### EXERCISE
Up through the line that contains "ATOM 36 N N", retype the entries exactly, beginning at the very first line.

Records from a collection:

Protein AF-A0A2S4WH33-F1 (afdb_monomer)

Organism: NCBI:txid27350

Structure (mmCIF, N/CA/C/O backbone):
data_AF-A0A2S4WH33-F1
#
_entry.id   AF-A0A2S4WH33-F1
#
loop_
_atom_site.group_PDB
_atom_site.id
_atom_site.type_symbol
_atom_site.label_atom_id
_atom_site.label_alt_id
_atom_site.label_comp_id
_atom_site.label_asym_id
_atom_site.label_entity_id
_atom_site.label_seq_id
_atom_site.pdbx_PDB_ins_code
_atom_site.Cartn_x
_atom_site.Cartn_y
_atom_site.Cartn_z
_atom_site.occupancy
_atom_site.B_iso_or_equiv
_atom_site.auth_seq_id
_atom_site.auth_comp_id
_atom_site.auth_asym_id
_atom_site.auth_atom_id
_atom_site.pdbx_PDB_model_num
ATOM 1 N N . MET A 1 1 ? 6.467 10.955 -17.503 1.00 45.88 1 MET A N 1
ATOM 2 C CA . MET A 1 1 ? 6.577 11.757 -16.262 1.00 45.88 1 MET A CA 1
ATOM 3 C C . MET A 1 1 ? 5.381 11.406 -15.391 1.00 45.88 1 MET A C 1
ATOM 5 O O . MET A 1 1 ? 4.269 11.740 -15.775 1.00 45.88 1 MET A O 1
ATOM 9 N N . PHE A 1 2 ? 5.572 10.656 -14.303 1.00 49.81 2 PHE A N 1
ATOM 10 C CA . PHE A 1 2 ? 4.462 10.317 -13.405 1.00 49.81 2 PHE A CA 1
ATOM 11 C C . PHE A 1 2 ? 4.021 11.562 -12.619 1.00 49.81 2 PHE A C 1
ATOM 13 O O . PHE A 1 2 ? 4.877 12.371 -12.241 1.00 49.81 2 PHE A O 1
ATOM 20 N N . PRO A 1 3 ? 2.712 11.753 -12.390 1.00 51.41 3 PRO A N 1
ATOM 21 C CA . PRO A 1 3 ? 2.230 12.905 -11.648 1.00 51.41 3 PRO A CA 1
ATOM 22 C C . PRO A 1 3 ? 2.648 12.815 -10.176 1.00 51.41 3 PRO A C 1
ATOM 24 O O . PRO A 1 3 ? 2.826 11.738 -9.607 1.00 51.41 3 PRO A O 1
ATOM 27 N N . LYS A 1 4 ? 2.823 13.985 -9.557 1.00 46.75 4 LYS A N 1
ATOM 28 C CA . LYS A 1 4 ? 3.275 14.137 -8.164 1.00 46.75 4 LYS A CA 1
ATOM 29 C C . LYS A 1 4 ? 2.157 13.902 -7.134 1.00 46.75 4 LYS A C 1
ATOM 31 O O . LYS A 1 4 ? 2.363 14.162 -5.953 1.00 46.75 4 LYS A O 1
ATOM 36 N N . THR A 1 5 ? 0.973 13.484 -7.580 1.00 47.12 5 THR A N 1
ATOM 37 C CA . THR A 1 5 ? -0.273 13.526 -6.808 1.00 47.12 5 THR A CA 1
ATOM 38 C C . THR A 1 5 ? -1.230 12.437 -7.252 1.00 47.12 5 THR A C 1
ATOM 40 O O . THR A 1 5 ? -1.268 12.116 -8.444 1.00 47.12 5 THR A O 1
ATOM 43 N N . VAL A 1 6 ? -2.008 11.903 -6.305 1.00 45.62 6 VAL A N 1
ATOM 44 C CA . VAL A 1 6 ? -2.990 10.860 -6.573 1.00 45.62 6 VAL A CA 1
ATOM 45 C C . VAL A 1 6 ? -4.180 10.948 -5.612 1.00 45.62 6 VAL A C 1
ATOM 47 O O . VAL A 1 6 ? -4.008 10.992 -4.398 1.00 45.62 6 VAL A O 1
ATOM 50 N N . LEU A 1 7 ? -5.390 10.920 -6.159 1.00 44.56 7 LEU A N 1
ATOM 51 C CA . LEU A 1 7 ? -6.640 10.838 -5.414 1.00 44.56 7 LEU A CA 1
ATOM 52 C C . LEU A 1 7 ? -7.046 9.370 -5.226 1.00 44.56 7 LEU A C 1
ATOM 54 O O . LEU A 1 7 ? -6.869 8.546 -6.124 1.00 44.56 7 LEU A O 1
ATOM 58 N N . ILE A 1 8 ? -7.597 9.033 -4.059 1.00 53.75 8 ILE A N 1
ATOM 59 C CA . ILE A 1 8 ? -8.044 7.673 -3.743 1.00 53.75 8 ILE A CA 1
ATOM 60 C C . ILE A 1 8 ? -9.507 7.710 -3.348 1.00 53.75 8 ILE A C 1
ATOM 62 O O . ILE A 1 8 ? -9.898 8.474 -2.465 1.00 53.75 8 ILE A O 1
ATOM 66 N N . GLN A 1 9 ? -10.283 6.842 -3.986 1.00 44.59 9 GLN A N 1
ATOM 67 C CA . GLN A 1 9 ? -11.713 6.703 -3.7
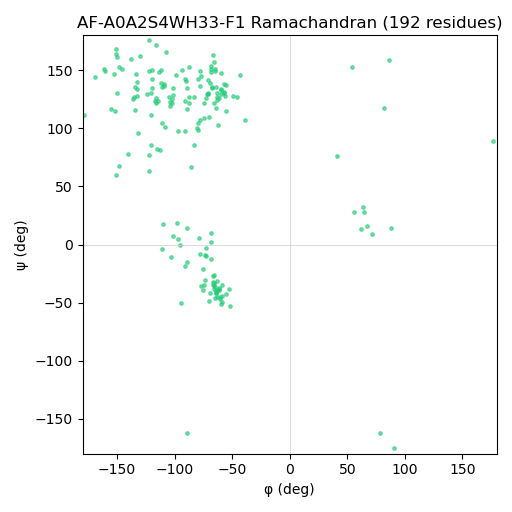70 1.00 44.59 9 GLN A CA 1
ATOM 68 C C . GLN A 1 9 ? -12.054 5.298 -3.284 1.00 44.59 9 GLN A C 1
ATOM 70 O O . GLN A 1 9 ? -11.475 4.310 -3.741 1.00 44.59 9 GLN A O 1
ATOM 75 N N . LEU A 1 10 ? -13.021 5.198 -2.378 1.00 52.66 10 LEU A N 1
ATOM 76 C CA . LEU A 1 10 ? -13.489 3.945 -1.802 1.00 52.66 10 LEU A CA 1
ATOM 77 C C . LEU A 1 10 ? -14.980 3.728 -2.091 1.00 52.66 10 LEU A C 1
ATOM 79 O O . LEU A 1 10 ? -15.796 4.604 -1.815 1.00 52.66 10 LEU A O 1
ATOM 83 N N . VAL A 1 11 ? -15.346 2.542 -2.588 1.00 56.91 11 VAL A N 1
ATOM 84 C CA . VAL A 1 11 ? -16.746 2.074 -2.650 1.00 56.91 11 VAL A CA 1
ATOM 85 C C . VAL A 1 11 ? -16.956 1.045 -1.550 1.00 56.91 11 VAL A C 1
ATOM 87 O O . VAL A 1 11 ? -16.313 -0.006 -1.571 1.00 56.91 11 VAL A O 1
ATOM 90 N N . ILE A 1 12 ? -17.867 1.311 -0.614 1.00 54.38 12 ILE A N 1
ATOM 91 C CA . ILE A 1 12 ? -18.159 0.400 0.498 1.00 54.38 12 ILE A CA 1
ATOM 92 C C . ILE A 1 12 ? -19.488 -0.318 0.246 1.00 54.38 12 ILE A C 1
ATOM 94 O O . ILE A 1 12 ? -20.519 0.318 0.049 1.00 54.38 12 ILE A O 1
ATOM 98 N N . SER A 1 13 ? -19.477 -1.649 0.322 1.00 44.78 13 SER A N 1
ATOM 99 C CA . SER A 1 13 ? -20.688 -2.457 0.493 1.00 44.78 13 SER A CA 1
ATOM 100 C C . SER A 1 13 ? -20.892 -2.637 1.993 1.00 44.78 13 SER A C 1
ATOM 102 O O . SER A 1 13 ? -20.215 -3.467 2.581 1.00 44.78 13 SER A O 1
ATOM 104 N N . LEU A 1 14 ? -21.740 -1.834 2.637 1.00 38.97 14 LEU A N 1
ATOM 105 C CA . LEU A 1 14 ? -21.855 -1.792 4.103 1.00 38.97 14 LEU A CA 1
ATOM 106 C C . LEU A 1 14 ? -22.584 -3.024 4.680 1.00 38.97 14 LEU A C 1
ATOM 108 O O . LEU A 1 14 ? -23.780 -3.174 4.429 1.00 38.97 14 LEU A O 1
ATOM 112 N N . PRO A 1 15 ? -21.974 -3.811 5.587 1.00 40.22 15 PRO A N 1
ATOM 113 C CA . PRO A 1 15 ? -22.689 -4.396 6.710 1.00 40.22 15 PRO A CA 1
ATOM 114 C C . PRO A 1 15 ? -22.601 -3.415 7.885 1.00 40.22 15 PRO A C 1
ATOM 116 O O . PRO A 1 15 ? -21.571 -2.782 8.116 1.00 40.22 15 PRO A O 1
ATOM 119 N N . SER A 1 16 ? -23.685 -3.263 8.637 1.00 41.06 16 SER A N 1
ATOM 120 C CA . SER A 1 16 ? -23.752 -2.373 9.797 1.00 41.06 16 SER A CA 1
ATOM 121 C C . SER A 1 16 ? -22.756 -2.809 10.882 1.00 41.06 16 SER A C 1
ATOM 123 O O . SER A 1 16 ? -23.019 -3.763 11.611 1.00 41.06 16 SER A O 1
ATOM 125 N N . PHE A 1 17 ? -21.621 -2.120 11.014 1.00 43.53 17 PHE A N 1
ATOM 126 C CA . PHE A 1 17 ? -20.698 -2.316 12.134 1.00 43.53 17 PHE A CA 1
ATOM 127 C C . PHE A 1 17 ? -20.864 -1.189 13.156 1.00 43.53 17 PHE A C 1
ATOM 129 O O . PHE A 1 17 ? -20.738 -0.007 12.840 1.00 43.53 17 PHE A O 1
ATOM 136 N N . LEU A 1 18 ? -21.186 -1.578 14.391 1.00 37.12 18 LEU A N 1
ATOM 137 C CA . LEU A 1 18 ? -21.256 -0.700 15.556 1.00 37.12 18 LEU A CA 1
ATOM 138 C C . LEU A 1 18 ? -19.838 -0.282 15.967 1.00 37.12 18 LEU A C 1
ATOM 140 O O . LEU A 1 18 ? -18.954 -1.124 16.120 1.00 37.12 18 LEU A O 1
ATOM 144 N N . ILE A 1 19 ? -19.632 1.020 16.158 1.00 40.50 19 ILE A N 1
ATOM 145 C CA . ILE A 1 19 ? -18.372 1.583 16.652 1.00 40.50 19 ILE A CA 1
ATOM 146 C C . ILE A 1 19 ? -18.356 1.418 18.175 1.00 40.50 19 ILE A C 1
ATOM 148 O O . ILE A 1 19 ? -18.992 2.188 18.893 1.00 40.50 19 ILE A O 1
ATOM 152 N N . THR A 1 20 ? -17.648 0.407 18.677 1.00 36.16 20 THR A N 1
ATOM 153 C CA . THR A 1 20 ? -17.416 0.240 20.118 1.00 36.16 20 THR A CA 1
ATOM 154 C C . THR A 1 20 ? -16.152 0.994 20.518 1.00 36.16 20 THR A C 1
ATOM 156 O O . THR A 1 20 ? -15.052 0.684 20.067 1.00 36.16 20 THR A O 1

### ANSWER TO THIS TASK
Protein AF-A0A2S4WH33-F1 (afdb_monomer)

Organism: NCBI:txid27350

Structure (mmCIF, N/CA/C/O backbone):
data_AF-A0A2S4WH33-F1
#
_entry.id   AF-A0A2S4WH33-F1
#
loop_
_atom_site.group_PDB
_atom_site.id
_atom_site.type_symbol
_atom_site.label_atom_id
_atom_site.label_alt_id
_atom_site.label_comp_id
_atom_site.label_asym_id
_atom_site.label_entity_id
_atom_site.label_seq_id
_atom_site.pdbx_PDB_ins_code
_atom_site.Cartn_x
_atom_site.Cartn_y
_atom_site.Cartn_z
_atom_site.occupancy
_atom_site.B_iso_or_equiv
_atom_site.auth_seq_id
_atom_site.auth_comp_id
_atom_site.auth_asym_id
_atom_site.auth_atom_id
_atom_site.pdbx_PDB_model_num
ATOM 1 N N . MET A 1 1 ? 6.467 10.955 -17.503 1.00 45.88 1 MET A N 1
ATOM 2 C CA . MET A 1 1 ? 6.577 11.757 -16.262 1.00 45.88 1 MET A CA 1
ATOM 3 C C . MET A 1 1 ? 5.381 11.406 -15.391 1.00 45.88 1 MET A C 1
ATOM 5 O O . MET A 1 1 ? 4.269 11.740 -15.775 1.00 45.88 1 MET A O 1
ATOM 9 N N . PHE A 1 2 ? 5.572 10.656 -14.303 1.00 49.81 2 PHE A N 1
ATOM 10 C CA . PHE A 1 2 ? 4.462 10.317 -13.405 1.00 49.81 2 PHE A CA 1
ATOM 11 C C . PHE A 1 2 ? 4.021 11.562 -12.619 1.00 49.81 2 PHE A C 1
ATOM 13 O O . PHE A 1 2 ? 4.877 12.371 -12.241 1.00 49.81 2 PHE A O 1
ATOM 20 N N . PRO A 1 3 ? 2.712 11.753 -12.390 1.00 51.41 3 PRO A N 1
ATOM 21 C CA . PRO A 1 3 ? 2.230 12.905 -11.648 1.00 51.41 3 PRO A CA 1
ATOM 22 C C . PRO A 1 3 ? 2.648 12.815 -10.176 1.00 51.41 3 PRO A C 1
ATOM 24 O O . PRO A 1 3 ? 2.826 11.738 -9.607 1.00 51.41 3 PRO A O 1
ATOM 27 N N . LYS A 1 4 ? 2.823 13.985 -9.557 1.00 46.75 4 LYS A N 1
ATOM 28 C CA . LYS A 1 4 ? 3.275 14.137 -8.164 1.00 46.75 4 LYS A CA 1
ATOM 29 C C . LYS A 1 4 ? 2.157 13.902 -7.134 1.00 46.75 4 LYS A C 1
ATOM 31 O O . LYS A 1 4 ? 2.363 14.162 -5.953 1.00 46.75 4 LYS A O 1
ATOM 36 N N . THR A 1 5 ? 0.973 13.484 -7.580 1.00 47.12 5 THR A N 1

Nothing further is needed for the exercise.